Impact on 50-query average: If after_read() returned 0.80 for confirmed-relevant reads, application-wide confidence would rise from 0.591 to approximately 0.72 using the same tool histories.

Root Cause 2: `combine()` is unweighted averaging

double total = 0.0;
for (auto &cr : results)
    total += cr.score;
r.score = total / results.size();

A find that locates the exact file (0.80) and a read of that file (0.55) should together produce higher confidence than 0.675. The convergence of find→grep→read on the same target is stronger evidence than either tool individually. The average does not model convergence.

Root Cause 3: Recovery tools always contribute exactly 0.50

cr.score = 0.5;
cr.reason = "recovery tool: " + rtr.tool;

A recovery that successfully finds new evidence is treated identically to a recovery that returns nothing. With 0.98 avg recoveries per query, this adds a 0.50 entry to nearly every confidence history, further depressing the average.

Root Cause 4: The recovery gate fires on every query

if (combined.score < 0.7) { ... }

Average confidence is 0.59, so this threshold is crossed by every query. The planner recovers on 98% of queries even though 98% already succeeded on the first pass. This inflates avg_recoveries_per_query (0.98) and adds unnecessary 0.50 entries to the confidence history.

Correlation With Correctness

Outcome	Count	Avg Confidence	Calibration Error
Correct (first-pass success)	49	0.602	Underestimates by +38pp
Error (tool crash)	1	0.000	Accurate (truly zero evidence)
Incorrect answer	0	N/A	No incorrect answers in sample

Every correct answer scored below 0.65. The confidence function consistently reports “low confidence” for demonstrably correct investigations. This is the opposite of predictive.

Secondary Issues

`should_stop()` threshold

ConfidenceService::should_stop(combined, 0.2)

With average confidence at 0.59, the stop gate (threshold 0.2) is never triggered during normal operation. This is actually correct behavior – we don’t want to stop investigations that are producing evidence. But it means the stop gate is vestigial at current calibration levels.

`confidence_delta` is misleading

result.recovery_metrics.confidence_delta =
    final_confidence.score - confidence_history.front().score;

Since the first tool is usually discovery (0.50) or find (0.80), and the final score is ~0.59, the delta is small or negative. This metric is meant to measure whether confidence improved during the investigation, but the averaging model ensures it rarely does.

Summary

The confidence system has one real problem and one structural weakness:

Real problem: after_read(1, true) hardcoded to 0.55 destroys the signal from the most informative step.
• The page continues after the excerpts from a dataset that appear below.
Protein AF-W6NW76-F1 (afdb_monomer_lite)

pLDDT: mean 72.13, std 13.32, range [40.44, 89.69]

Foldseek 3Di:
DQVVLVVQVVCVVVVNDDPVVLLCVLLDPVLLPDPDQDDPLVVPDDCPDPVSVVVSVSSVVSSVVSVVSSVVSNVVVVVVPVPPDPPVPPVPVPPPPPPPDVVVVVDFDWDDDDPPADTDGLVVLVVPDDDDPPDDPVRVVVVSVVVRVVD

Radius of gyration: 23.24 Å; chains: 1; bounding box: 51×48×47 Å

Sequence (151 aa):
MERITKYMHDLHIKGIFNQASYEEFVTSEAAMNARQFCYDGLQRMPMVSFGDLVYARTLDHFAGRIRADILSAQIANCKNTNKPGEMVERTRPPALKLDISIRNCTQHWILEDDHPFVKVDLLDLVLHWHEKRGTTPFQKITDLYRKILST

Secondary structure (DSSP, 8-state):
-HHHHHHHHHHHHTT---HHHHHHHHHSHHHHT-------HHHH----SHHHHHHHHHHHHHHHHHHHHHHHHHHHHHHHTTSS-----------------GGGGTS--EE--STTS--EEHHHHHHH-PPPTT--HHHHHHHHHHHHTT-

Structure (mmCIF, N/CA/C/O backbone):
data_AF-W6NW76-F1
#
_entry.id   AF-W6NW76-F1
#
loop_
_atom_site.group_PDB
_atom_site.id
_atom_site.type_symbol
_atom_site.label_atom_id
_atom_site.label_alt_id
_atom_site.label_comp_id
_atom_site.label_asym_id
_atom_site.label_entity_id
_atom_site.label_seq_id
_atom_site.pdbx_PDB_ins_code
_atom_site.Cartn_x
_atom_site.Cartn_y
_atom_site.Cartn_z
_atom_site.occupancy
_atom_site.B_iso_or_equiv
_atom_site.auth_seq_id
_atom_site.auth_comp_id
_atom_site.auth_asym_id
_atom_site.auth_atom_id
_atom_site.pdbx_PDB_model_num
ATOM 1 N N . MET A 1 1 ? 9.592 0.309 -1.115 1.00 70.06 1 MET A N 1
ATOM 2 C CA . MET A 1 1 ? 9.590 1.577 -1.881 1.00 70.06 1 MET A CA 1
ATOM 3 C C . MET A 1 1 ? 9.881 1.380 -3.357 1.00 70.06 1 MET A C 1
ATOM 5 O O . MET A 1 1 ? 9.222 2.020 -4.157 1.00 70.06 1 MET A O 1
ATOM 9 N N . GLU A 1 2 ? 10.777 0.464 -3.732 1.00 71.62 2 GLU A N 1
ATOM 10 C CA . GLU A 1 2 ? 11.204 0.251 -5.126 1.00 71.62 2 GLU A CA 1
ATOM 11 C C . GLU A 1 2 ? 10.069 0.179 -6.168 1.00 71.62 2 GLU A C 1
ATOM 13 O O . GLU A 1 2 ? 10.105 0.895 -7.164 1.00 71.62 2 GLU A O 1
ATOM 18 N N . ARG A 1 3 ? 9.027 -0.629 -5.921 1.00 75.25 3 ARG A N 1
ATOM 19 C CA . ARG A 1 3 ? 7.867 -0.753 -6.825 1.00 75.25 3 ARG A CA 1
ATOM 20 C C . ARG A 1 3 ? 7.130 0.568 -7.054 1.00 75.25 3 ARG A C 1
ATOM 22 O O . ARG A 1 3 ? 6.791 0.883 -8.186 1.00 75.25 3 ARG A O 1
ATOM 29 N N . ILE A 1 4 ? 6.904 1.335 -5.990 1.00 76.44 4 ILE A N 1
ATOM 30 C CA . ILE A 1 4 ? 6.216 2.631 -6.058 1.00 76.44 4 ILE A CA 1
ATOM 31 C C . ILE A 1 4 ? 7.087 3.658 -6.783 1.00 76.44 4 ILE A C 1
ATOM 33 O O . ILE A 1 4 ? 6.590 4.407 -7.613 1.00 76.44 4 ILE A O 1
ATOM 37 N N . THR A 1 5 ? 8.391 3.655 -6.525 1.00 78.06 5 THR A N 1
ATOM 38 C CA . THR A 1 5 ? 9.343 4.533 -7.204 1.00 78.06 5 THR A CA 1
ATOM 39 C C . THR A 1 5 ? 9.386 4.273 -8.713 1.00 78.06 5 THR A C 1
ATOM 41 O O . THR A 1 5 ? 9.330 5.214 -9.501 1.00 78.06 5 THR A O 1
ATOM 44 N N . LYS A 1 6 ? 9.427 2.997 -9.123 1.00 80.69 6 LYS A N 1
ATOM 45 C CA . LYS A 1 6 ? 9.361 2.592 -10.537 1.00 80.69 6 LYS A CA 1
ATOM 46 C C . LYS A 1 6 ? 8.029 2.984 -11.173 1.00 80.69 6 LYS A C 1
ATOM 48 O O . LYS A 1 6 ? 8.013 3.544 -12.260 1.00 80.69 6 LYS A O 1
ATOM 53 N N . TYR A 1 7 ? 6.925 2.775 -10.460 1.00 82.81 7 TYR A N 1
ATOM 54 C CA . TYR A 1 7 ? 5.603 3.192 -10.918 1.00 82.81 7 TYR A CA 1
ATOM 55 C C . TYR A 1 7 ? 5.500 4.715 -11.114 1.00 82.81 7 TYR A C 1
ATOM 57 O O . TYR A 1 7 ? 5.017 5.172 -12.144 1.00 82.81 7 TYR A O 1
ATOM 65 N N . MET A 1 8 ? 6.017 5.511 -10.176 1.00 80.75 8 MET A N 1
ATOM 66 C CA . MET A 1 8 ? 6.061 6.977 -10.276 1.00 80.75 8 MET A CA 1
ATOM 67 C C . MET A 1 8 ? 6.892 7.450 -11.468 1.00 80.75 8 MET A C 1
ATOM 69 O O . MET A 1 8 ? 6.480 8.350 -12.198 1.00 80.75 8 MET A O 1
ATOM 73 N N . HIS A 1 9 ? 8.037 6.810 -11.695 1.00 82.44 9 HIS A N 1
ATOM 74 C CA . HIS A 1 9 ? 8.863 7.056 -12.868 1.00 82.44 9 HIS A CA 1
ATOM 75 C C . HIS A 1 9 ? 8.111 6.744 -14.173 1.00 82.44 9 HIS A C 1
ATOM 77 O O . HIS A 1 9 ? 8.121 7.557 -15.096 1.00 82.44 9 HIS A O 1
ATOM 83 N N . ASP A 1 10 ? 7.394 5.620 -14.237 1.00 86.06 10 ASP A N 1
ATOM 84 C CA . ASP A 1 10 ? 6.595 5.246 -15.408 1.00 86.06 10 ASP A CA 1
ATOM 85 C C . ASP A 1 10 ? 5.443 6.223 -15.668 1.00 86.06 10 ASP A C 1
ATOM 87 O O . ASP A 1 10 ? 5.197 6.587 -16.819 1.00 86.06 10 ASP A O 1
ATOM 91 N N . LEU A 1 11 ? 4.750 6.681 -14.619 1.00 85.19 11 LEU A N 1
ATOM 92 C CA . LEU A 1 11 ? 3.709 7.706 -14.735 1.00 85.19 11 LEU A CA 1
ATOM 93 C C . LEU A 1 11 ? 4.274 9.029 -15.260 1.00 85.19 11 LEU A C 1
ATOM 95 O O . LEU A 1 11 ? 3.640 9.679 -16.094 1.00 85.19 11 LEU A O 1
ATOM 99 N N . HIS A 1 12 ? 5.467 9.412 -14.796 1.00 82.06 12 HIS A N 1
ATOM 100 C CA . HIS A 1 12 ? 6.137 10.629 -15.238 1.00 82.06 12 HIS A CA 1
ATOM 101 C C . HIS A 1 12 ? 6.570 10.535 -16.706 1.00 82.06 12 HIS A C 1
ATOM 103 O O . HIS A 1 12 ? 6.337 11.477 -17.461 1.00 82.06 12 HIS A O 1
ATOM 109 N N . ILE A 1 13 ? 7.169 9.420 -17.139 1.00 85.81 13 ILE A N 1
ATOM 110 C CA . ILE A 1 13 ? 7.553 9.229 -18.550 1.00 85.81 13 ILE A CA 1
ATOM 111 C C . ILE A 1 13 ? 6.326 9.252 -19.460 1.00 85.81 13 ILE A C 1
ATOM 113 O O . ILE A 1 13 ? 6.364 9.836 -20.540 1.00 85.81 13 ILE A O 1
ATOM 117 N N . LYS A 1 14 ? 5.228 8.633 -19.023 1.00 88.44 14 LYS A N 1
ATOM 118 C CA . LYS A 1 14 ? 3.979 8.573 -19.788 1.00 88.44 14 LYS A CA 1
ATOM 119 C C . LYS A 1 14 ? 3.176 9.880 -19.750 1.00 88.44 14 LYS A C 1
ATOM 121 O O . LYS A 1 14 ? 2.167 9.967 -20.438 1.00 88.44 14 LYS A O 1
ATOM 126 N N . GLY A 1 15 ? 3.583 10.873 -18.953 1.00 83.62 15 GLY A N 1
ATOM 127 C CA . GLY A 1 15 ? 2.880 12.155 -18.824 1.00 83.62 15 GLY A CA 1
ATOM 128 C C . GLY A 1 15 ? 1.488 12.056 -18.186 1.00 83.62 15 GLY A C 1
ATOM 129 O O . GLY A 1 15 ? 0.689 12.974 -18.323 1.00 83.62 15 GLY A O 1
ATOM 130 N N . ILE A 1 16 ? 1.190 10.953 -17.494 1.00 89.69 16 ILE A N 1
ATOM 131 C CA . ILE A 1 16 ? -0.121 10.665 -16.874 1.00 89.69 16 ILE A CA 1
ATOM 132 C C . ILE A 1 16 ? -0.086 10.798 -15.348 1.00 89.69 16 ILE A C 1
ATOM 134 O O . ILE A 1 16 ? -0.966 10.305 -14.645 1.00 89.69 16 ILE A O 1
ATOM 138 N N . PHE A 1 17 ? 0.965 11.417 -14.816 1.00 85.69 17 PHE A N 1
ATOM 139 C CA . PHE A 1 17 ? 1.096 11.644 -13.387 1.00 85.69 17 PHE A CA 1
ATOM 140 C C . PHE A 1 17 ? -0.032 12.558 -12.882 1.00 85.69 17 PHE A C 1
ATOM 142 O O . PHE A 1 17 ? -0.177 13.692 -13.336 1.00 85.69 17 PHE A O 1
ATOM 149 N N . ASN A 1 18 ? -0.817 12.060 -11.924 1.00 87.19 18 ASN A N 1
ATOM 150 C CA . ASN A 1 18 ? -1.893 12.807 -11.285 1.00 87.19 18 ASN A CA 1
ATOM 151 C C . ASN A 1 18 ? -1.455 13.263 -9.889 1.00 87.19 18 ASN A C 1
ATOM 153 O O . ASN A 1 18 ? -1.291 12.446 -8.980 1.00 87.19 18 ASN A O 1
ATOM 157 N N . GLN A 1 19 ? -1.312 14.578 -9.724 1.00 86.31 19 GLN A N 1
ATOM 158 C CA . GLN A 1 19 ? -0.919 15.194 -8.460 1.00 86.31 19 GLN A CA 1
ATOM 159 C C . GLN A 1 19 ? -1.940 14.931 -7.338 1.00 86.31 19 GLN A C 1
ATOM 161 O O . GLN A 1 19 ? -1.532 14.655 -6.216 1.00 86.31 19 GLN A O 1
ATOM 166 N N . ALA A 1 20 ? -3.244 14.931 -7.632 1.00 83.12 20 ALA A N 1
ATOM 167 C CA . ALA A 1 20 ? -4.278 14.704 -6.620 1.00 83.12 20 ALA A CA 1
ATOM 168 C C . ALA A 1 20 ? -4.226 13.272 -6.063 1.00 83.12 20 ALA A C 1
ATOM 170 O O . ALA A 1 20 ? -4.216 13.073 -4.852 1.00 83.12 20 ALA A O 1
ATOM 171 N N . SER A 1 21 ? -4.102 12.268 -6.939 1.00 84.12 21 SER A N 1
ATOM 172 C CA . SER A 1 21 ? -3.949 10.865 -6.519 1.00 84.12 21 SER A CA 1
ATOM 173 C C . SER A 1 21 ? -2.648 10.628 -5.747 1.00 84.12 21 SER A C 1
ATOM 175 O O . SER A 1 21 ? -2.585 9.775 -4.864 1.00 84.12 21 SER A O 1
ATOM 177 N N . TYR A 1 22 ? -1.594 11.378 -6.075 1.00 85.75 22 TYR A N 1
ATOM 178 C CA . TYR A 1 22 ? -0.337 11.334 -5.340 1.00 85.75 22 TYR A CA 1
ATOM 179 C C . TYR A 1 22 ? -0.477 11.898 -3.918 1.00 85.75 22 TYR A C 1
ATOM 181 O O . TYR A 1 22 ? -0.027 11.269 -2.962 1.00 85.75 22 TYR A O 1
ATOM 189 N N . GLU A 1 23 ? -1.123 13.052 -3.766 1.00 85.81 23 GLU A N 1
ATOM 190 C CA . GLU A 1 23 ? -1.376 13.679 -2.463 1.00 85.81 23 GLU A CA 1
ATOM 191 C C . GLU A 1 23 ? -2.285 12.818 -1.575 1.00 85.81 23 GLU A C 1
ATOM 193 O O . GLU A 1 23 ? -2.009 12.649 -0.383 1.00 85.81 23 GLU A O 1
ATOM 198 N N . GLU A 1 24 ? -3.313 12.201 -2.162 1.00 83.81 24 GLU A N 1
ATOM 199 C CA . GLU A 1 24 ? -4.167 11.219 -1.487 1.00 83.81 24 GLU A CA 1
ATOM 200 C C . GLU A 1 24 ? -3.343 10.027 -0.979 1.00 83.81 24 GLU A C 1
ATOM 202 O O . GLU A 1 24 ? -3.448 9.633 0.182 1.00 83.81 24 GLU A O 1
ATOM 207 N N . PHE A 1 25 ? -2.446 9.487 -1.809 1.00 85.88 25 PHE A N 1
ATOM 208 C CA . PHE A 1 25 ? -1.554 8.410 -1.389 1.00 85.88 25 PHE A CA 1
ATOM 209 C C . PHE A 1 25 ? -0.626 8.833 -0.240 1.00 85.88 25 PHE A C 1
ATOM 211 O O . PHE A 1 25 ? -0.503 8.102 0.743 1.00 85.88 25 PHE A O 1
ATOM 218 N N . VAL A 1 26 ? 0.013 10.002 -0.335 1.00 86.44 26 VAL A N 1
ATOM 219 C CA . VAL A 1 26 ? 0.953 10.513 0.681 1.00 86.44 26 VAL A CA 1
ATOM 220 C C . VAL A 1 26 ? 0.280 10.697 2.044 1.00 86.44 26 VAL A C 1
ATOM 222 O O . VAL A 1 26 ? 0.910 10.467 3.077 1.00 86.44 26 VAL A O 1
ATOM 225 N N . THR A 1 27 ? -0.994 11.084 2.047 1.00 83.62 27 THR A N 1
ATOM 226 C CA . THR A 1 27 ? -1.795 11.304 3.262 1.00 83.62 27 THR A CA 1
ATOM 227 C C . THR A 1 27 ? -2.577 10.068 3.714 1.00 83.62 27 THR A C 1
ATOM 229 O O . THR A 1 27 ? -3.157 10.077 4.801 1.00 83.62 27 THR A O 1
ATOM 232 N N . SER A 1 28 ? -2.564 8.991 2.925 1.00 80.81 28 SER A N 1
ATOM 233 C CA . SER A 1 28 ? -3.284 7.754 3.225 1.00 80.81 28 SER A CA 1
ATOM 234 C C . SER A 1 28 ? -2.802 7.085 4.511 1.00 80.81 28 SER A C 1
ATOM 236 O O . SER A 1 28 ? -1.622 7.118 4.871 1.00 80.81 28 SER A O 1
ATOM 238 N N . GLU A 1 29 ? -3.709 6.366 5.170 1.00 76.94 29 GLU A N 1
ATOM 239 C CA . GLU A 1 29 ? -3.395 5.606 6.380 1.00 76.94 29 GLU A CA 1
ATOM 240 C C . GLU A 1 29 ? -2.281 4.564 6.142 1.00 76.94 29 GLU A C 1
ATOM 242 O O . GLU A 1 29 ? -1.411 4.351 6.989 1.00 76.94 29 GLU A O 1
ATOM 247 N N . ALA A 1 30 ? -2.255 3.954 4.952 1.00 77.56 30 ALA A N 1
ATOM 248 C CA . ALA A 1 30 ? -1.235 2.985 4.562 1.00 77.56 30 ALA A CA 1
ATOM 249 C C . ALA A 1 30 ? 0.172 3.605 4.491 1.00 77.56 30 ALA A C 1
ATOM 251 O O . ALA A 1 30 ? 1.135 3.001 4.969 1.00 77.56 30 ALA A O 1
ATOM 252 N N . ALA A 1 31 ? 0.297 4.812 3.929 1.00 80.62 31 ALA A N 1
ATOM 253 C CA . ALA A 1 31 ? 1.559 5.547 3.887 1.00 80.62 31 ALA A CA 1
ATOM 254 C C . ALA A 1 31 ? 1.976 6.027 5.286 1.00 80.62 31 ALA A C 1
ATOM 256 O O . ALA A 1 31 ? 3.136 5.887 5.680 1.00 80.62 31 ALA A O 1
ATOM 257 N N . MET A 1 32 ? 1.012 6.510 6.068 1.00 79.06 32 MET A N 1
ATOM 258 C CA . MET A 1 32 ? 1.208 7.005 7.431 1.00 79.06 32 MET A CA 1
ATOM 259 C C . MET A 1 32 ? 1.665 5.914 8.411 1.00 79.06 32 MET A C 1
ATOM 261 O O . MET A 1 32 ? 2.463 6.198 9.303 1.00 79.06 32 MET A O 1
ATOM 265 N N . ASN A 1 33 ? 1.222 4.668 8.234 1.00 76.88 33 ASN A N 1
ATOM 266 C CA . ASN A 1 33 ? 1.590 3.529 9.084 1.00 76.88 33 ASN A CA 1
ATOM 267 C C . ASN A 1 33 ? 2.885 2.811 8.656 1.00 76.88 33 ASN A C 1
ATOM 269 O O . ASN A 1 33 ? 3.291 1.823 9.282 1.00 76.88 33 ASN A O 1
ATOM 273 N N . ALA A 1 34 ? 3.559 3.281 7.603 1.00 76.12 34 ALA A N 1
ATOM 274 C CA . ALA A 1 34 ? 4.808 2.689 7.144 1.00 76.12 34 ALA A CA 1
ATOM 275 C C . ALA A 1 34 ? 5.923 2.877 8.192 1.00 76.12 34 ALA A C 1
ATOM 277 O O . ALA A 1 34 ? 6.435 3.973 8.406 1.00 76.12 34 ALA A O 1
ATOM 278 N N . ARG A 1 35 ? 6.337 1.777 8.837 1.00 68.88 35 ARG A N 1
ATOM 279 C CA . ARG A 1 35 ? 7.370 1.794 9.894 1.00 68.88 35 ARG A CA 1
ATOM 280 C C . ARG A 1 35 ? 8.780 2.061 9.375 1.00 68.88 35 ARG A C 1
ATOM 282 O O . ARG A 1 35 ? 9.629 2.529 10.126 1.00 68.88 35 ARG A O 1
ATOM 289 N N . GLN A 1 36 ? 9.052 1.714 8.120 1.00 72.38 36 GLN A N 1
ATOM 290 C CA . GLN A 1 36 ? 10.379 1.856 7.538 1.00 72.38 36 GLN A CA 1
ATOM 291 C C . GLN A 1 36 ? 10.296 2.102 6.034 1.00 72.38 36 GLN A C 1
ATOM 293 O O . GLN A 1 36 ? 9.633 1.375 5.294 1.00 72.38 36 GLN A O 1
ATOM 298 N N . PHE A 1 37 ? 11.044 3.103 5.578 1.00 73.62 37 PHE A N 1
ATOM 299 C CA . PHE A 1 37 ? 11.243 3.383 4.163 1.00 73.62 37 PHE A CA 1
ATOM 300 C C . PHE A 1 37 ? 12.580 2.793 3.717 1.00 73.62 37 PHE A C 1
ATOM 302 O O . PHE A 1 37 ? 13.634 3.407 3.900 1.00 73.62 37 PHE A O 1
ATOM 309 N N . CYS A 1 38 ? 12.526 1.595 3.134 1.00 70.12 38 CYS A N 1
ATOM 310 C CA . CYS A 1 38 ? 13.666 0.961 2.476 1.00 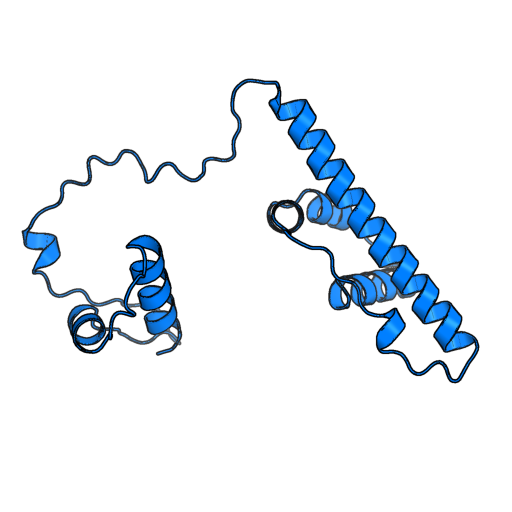70.12 38 CYS A CA 1
ATOM 311 C C . CYS A 1 38 ? 13.520 1.099 0.959 1.00 70.12 38 CYS A C 1
ATOM 313 O O . CYS A 1 38 ? 12.595 0.538 0.355 1.00 70.12 38 CYS A O 1
ATOM 315 N N . TYR A 1 39 ? 14.423 1.872 0.364 1.00 72.81 39 TYR A N 1
ATOM 316 C CA . TYR A 1 39 ? 14.711 1.859 -1.063 1.00 72.81 39 TYR A CA 1
ATOM 317 C C . TYR A 1 39 ? 16.167 1.412 -1.208 1.00 72.81 39 TYR A C 1
ATOM 319 O O . TYR A 1 39 ? 17.067 2.080 -0.712 1.00 72.81 39 TYR A O 1
ATOM 327 N N . ASP A 1 40 ? 16.379 0.247 -1.807 1.00 67.50 40 ASP A N 1
ATOM 328 C CA . ASP A 1 40 ? 17.670 -0.435 -1.949 1.00 67.50 40 ASP A CA 1
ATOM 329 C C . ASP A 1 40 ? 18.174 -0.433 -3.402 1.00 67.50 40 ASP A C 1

Structural weakness: Simple averaging in combine() + flat 0.50 for recovery + always-triggered recovery gate at 0.7 produce a system that measures tool sequence length, not investigation quality.

The fix is: make after_read() reflect actual read quality, weight convergence in combine(), and recalibrate the recovery gate so it fires only when confidence genuinely indicates a problem.